In PyTorch, fc and in_features are attributes of a neural network module that represent the fully connected layer and the number of input features to that layer, respectively.

The fully connected layer, also known as the linear layer, is a type of layer in a neural network that performs a linear transformation on the input. It takes as input a tensor of size (batch_size, in_features) and outputs a tensor of size (batch_size, out_features), where out_features is the number of neurons in the layer. The fc attribute is used to refer to the fully connected layer in a PyTorch module.

The in_features attribute is the number of input features to the fully connected layer. It is used to define the size of the input tensor to the layer. When creating a fully connected layer in PyTorch, the in_features argument is typically specified as the number of output features of the preceding layer.

 

The lr_scheduler.StepLR() function is used to implement a step learning rate scheduler for the optimizer used in training the neural network. The StepLR scheduler is used to adjust the learning rate of the optimizer at specific intervals of training epochs.

The StepLR() function takes three arguments:

  • optimizer: the optimizer for which the learning rate needs to be adjusted
  • step_size: the number of epochs after which the learning rate is reduced
  • gamma: the factor by which the learning rate is reduced

This step learning rate scheduler is used to decrease the learning rate during the training process as the optimization approaches the minimum. This can help prevent overfitting and improve the model's generalization ability.

 

#9  zero_grad

for inputs, labels in dataloaders[phase]:
        inputs = inputs.to(DEVICE)
        labels = labels.to(DEVICE)

        optimizer.zero_grad()

In PyTorch, when you call optimizer.zero_grad(), you are essentially telling the optimizer to reset the gradients of all parameters to zero. This is typically done at the start of each training iteration, before computing the gradients of the loss with respect to the model parameters.

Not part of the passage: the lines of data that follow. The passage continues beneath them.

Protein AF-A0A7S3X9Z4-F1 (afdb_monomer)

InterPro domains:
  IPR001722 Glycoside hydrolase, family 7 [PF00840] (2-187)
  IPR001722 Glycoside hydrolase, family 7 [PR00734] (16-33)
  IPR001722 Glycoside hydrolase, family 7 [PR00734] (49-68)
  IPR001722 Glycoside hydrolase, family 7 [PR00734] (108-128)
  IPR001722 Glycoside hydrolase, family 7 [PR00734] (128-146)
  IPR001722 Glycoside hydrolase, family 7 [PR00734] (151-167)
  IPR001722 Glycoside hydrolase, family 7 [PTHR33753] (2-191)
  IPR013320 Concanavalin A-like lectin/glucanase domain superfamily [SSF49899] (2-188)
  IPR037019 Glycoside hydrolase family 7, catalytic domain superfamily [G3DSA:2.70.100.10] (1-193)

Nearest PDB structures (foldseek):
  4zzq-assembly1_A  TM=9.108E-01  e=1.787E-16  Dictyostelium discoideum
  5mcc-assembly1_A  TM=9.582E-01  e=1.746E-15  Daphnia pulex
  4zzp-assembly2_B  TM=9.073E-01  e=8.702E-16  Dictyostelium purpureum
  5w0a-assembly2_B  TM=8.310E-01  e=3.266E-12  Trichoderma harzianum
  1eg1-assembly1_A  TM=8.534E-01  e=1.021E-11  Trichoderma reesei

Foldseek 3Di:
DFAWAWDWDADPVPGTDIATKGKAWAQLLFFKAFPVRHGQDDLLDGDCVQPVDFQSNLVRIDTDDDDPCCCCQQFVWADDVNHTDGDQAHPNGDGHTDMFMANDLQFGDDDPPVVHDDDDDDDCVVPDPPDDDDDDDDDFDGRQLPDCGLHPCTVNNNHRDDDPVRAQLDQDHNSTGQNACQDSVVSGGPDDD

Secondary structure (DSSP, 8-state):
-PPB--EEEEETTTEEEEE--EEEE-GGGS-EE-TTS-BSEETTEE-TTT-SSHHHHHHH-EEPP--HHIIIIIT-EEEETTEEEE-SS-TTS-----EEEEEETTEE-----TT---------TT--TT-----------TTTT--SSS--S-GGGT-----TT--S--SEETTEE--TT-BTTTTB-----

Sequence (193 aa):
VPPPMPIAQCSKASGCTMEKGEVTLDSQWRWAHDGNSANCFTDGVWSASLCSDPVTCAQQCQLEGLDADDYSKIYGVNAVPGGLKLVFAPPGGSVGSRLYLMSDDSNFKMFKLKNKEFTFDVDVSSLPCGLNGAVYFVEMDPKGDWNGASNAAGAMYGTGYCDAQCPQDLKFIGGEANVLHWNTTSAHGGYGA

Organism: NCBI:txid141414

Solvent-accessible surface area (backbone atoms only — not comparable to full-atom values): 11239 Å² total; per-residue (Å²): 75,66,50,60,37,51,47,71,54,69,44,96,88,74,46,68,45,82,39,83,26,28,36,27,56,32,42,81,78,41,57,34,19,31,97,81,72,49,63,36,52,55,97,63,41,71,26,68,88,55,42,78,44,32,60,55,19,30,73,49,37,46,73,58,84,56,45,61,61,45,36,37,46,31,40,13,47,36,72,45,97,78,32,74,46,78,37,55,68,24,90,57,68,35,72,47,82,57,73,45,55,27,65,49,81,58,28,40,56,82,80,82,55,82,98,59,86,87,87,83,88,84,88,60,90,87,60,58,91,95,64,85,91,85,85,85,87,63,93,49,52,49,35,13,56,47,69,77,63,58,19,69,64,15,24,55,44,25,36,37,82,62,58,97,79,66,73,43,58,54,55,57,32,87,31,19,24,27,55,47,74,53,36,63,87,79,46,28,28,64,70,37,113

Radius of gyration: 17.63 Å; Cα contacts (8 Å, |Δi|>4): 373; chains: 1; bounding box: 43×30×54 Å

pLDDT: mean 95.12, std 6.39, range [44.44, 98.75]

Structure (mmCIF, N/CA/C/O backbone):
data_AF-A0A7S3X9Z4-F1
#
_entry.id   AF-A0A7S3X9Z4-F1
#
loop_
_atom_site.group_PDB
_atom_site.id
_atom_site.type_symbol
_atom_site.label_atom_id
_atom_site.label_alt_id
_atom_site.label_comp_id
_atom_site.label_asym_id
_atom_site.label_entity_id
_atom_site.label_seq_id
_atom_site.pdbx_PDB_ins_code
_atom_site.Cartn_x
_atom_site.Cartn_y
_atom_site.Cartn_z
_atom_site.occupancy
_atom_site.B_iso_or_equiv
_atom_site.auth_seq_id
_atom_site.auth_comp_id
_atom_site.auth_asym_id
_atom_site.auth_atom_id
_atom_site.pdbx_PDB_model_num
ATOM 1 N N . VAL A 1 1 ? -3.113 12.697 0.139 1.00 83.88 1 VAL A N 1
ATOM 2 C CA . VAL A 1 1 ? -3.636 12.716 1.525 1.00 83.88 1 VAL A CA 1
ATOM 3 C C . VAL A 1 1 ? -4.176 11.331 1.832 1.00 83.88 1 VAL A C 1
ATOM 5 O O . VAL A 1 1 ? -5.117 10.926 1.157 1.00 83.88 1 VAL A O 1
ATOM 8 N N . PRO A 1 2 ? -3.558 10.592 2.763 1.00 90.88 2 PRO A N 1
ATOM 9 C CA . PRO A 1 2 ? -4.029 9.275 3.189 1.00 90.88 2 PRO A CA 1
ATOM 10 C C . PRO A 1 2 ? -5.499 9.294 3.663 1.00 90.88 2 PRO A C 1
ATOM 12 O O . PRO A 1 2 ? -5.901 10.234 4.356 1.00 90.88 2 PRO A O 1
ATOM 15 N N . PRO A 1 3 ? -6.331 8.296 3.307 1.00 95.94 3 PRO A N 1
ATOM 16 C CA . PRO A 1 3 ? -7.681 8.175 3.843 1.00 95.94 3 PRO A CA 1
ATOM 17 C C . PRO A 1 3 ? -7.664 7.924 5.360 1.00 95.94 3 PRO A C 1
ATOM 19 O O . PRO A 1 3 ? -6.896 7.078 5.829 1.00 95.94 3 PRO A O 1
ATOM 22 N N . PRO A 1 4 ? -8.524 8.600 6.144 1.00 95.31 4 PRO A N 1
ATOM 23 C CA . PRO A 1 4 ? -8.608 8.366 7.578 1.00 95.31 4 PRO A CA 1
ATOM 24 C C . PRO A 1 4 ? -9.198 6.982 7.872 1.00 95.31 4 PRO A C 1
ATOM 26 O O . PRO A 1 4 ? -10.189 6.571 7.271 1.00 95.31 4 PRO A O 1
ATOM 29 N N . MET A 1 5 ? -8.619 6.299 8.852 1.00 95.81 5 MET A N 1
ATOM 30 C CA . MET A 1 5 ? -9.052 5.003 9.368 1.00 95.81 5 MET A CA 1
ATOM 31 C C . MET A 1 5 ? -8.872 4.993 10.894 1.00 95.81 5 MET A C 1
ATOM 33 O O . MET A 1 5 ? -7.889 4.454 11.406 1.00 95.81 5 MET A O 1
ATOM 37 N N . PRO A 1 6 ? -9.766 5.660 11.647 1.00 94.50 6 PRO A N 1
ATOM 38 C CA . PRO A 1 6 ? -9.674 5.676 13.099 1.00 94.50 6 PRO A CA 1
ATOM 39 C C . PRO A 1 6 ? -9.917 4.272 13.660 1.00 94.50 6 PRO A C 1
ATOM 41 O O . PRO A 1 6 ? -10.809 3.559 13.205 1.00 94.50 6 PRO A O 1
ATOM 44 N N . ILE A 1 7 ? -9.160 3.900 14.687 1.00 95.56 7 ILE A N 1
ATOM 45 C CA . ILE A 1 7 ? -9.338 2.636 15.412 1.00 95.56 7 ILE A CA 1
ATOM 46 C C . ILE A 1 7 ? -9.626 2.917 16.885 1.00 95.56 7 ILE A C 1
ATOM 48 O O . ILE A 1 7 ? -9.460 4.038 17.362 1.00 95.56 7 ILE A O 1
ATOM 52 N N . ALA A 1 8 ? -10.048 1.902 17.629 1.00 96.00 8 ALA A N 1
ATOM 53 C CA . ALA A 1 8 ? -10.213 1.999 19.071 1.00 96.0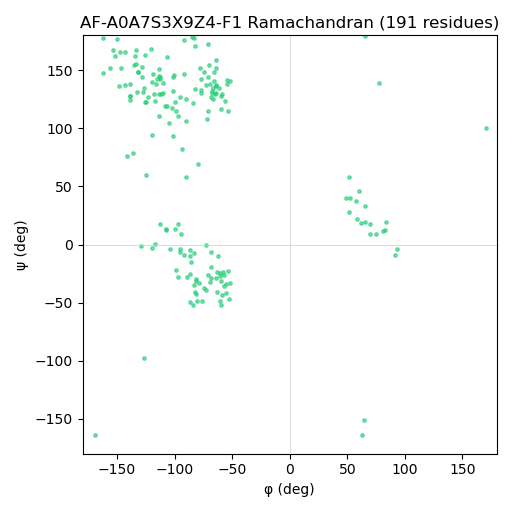0 8 ALA A CA 1
ATOM 54 C C . ALA A 1 8 ? -9.204 1.095 19.780 1.00 96.00 8 ALA A C 1
ATOM 56 O O . ALA A 1 8 ? -9.103 -0.095 19.484 1.00 96.00 8 ALA A O 1
ATOM 57 N N . GLN A 1 9 ? -8.483 1.646 20.756 1.00 96.06 9 GLN A N 1
ATOM 58 C CA . GLN A 1 9 ? -7.681 0.857 21.682 1.00 96.06 9 GLN A CA 1
ATOM 59 C C . GLN A 1 9 ? -8.449 0.685 22.990 1.00 96.06 9 GLN A C 1
ATOM 61 O O . GLN A 1 9 ? -8.810 1.664 23.640 1.00 96.06 9 GLN A O 1
ATOM 66 N N . CYS A 1 10 ? -8.688 -0.564 23.385 1.00 97.25 10 CYS A N 1
ATOM 67 C CA . CYS A 1 10 ? -9.506 -0.881 24.549 1.00 97.25 10 CYS A CA 1
ATOM 68 C C . CYS A 1 10 ? -8.693 -1.523 25.674 1.00 97.25 10 CYS A C 1
ATOM 70 O O . CYS A 1 10 ? -7.775 -2.315 25.444 1.00 97.25 10 CYS A O 1
ATOM 72 N N . SER A 1 11 ? -9.062 -1.212 26.916 1.00 96.62 11 SER A N 1
ATOM 73 C CA . SER A 1 11 ? -8.597 -1.919 28.106 1.00 96.62 11 SER A CA 1
ATOM 74 C C . SER A 1 11 ? -9.761 -2.186 29.058 1.00 96.62 11 SER A C 1
ATOM 76 O O . SER A 1 11 ? -10.736 -1.436 29.098 1.00 96.62 11 SER A O 1
ATOM 78 N N . LYS A 1 12 ? -9.642 -3.230 29.888 1.00 95.00 12 LYS A N 1
ATOM 79 C CA . LYS A 1 12 ? -10.656 -3.536 30.910 1.00 95.00 12 LYS A CA 1
ATOM 80 C C . LYS A 1 12 ? -10.851 -2.386 31.908 1.00 95.00 12 LYS A C 1
ATOM 82 O O . LYS A 1 12 ? -11.944 -2.223 32.432 1.00 95.00 12 LYS A O 1
ATOM 87 N N . ALA A 1 13 ? -9.797 -1.617 32.190 1.00 96.12 13 ALA A N 1
ATOM 88 C CA . ALA A 1 13 ? -9.820 -0.565 33.203 1.00 96.12 13 ALA A CA 1
ATOM 89 C C . ALA A 1 13 ? -10.402 0.761 32.688 1.00 96.12 13 ALA A C 1
ATOM 91 O O . ALA A 1 13 ? -11.040 1.477 33.451 1.00 96.12 13 ALA A O 1
ATOM 92 N N . SER A 1 14 ? -10.170 1.092 31.415 1.00 94.50 14 SER A N 1
ATOM 93 C CA . SER A 1 14 ? -10.470 2.415 30.846 1.00 94.50 14 SER A CA 1
ATOM 94 C C . SER A 1 14 ? -11.517 2.400 29.732 1.00 94.50 14 SER A C 1
ATOM 96 O O . SER A 1 14 ? -11.797 3.448 29.158 1.00 94.50 14 SER A O 1
ATOM 98 N N . GLY A 1 15 ? -12.067 1.234 29.382 1.00 96.75 15 GLY A N 1
ATOM 99 C CA . GLY A 1 15 ? -12.885 1.095 28.179 1.00 96.75 15 GLY A CA 1
ATOM 100 C C . GLY A 1 15 ? -12.061 1.354 26.915 1.00 96.75 15 GLY A C 1
ATOM 101 O O . GLY A 1 15 ? -10.855 1.092 26.892 1.00 96.75 15 GLY A O 1
ATOM 102 N N . CYS A 1 16 ? -12.715 1.849 25.866 1.00 97.25 16 CYS A N 1
ATOM 103 C CA . CYS A 1 16 ? -12.100 2.108 24.568 1.00 97.25 16 CYS A CA 1
ATOM 104 C C . CYS A 1 16 ? -11.794 3.593 24.366 1.00 97.25 16 CYS A C 1
ATOM 106 O O . CYS A 1 16 ? -12.655 4.448 24.563 1.00 97.25 16 CYS A O 1
ATOM 108 N N . THR A 1 17 ? -10.579 3.885 23.916 1.00 96.38 17 THR A N 1
ATOM 109 C CA . THR A 1 17 ? -10.147 5.217 23.493 1.00 96.38 17 THR A CA 1
ATOM 110 C C . THR A 1 17 ? -9.909 5.222 21.994 1.00 96.38 17 THR A C 1
ATOM 112 O O . THR A 1 17 ? -9.197 4.357 21.480 1.00 96.38 17 THR A O 1
ATOM 115 N N . MET A 1 18 ? -10.492 6.202 21.303 1.00 94.81 18 MET A N 1
ATOM 116 C CA . MET A 1 18 ? -10.265 6.382 19.874 1.00 94.81 18 MET A CA 1
ATOM 117 C C . MET A 1 18 ? -8.822 6.808 19.616 1.00 94.81 18 MET A C 1
ATOM 119 O O . MET A 1 18 ? -8.312 7.742 20.235 1.00 94.81 18 MET A O 1
ATOM 123 N N . GLU A 1 19 ? -8.200 6.140 18.663 1.00 93.12 19 GLU A N 1
ATOM 124 C CA . GLU A 1 19 ? -6.905 6.463 18.099 1.00 93.12 19 GLU A CA 1
ATOM 125 C C . GLU A 1 19 ? -7.129 6.961 16.669 1.00 93.12 19 GLU A C 1
ATOM 127 O O . GLU A 1 19 ? -7.850 6.344 15.878 1.00 93.12 19 GLU A O 1
ATOM 132 N N . LYS A 1 20 ? -6.531 8.107 16.336 1.00 89.38 20 LYS A N 1
ATOM 133 C CA . LYS A 1 20 ? -6.498 8.564 14.948 1.00 89.38 20 LYS A CA 1
ATOM 134 C C . LYS A 1 20 ? -5.589 7.617 14.174 1.00 89.38 20 LYS A C 1
ATOM 136 O O . LYS A 1 20 ? -4.454 7.412 14.580 1.00 89.38 20 LYS A O 1
ATOM 141 N N . GLY A 1 21 ? -6.097 7.078 13.080 1.00 89.06 21 GLY A N 1
ATOM 142 C CA . GLY A 1 21 ? -5.324 6.282 12.143 1.00 89.06 21 GLY A CA 1
ATOM 143 C C . GLY A 1 21 ? -5.631 6.730 10.727 1.00 89.06 21 GLY A C 1
ATOM 144 O O . GLY A 1 21 ? -6.639 7.398 10.471 1.00 89.06 21 GLY A O 1
ATOM 145 N N . GLU A 1 22 ? -4.755 6.353 9.817 1.00 95.94 22 GLU A N 1
ATOM 146 C CA . GLU A 1 22 ? -4.899 6.545 8.381 1.00 95.94 22 GLU A CA 1
ATOM 147 C C . GLU A 1 22 ? -4.334 5.329 7.655 1.00 95.94 22 GLU A C 1
ATOM 149 O O . GLU A 1 22 ? -3.654 4.498 8.263 1.00 95.94 22 GLU A O 1
ATOM 154 N N . VAL A 1 23 ? -4.644 5.198 6.368 1.00 97.94 23 VAL A N 1
ATOM 155 C CA . VAL A 1 23 ? -4.132 4.100 5.547 1.00 97.94 23 VAL A CA 1
ATOM 156 C C . VAL A 1 23 ? -3.298 4.587 4.380 1.00 97.94 23 VAL A C 1
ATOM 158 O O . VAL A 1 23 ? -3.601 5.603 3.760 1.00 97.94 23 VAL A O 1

The reason for this is that the grad attribute of a PyTorch tensor accumulates gradients over multiple backward passes. If you don't reset the gradients to zero at the start of each iteration, the gradients from the previous iteration will be accumulated with the new gradients, which can lead to incorrect updates to the model parameters.

Therefore, it is important to call optimizer.zero_grad() at the beginning of each training iteration to ensure that you are starting with a clean slate and only updating the gradients based on the current batch of data.

 

 

#10  set_grad_enabled

#11  max(outputs, 1)

 

with torch.set_grad_enabled(phase == 'train'):
          outputs = model(inputs)
          _, preds = torch.max(outputs, 1) 
          loss = criterion(outputs, labels)

In PyTorch, torch.set_grad_enabled(True) is a context manager that enables or disables gradient computation. When set_grad_enabled(True) is called, PyTorch tracks and calculates gradients for all operations that involve tensors with the requires_grad attribute set to True. If set_grad_enabled(False) is called, PyTorch disables gradient computation and does not calculate gradients, even for tensors with requires_grad set to True.

In my code, the set_grad_enabled function is used to toggle gradient computation based on the value of the phase variable. When phase is 'train', gradient computation is enabled so that the gradients of the model parameters can be computed and used to update the model during training. When phase is 'val' or 'test', gradient computation is disabled to save memory and computation time since gradients are not needed for evaluation.

Therefore, the line with torch.set_grad_enabled(phase == 'train'): sets the gradient computation to True during training (phase == 'train' evaluates to True) and to False during validation and testing (phase == 'val' or phase == 'test' evaluates to False). This allows for efficient and memory-saving computation of the gradients during the training phase while avoiding unnecessary computation during the validation and testing phases.

 

The torch.max() function returns the maximum value of a tensor along a specified dimension. When you call torch.max(outputs, 1), you are asking PyTorch to find the maximum value of the outputs tensor along the second dimension (i.e., dimension 1).

The second argument (1) in the torch.max(outputs, 1) call is the dim argument, which specifies the dimension along which to compute the maximum. By setting dim=1, torch.max() returns a tuple containing two tensors: the maximum values along dimension 1, and the indices of the maximum values along dimension 1.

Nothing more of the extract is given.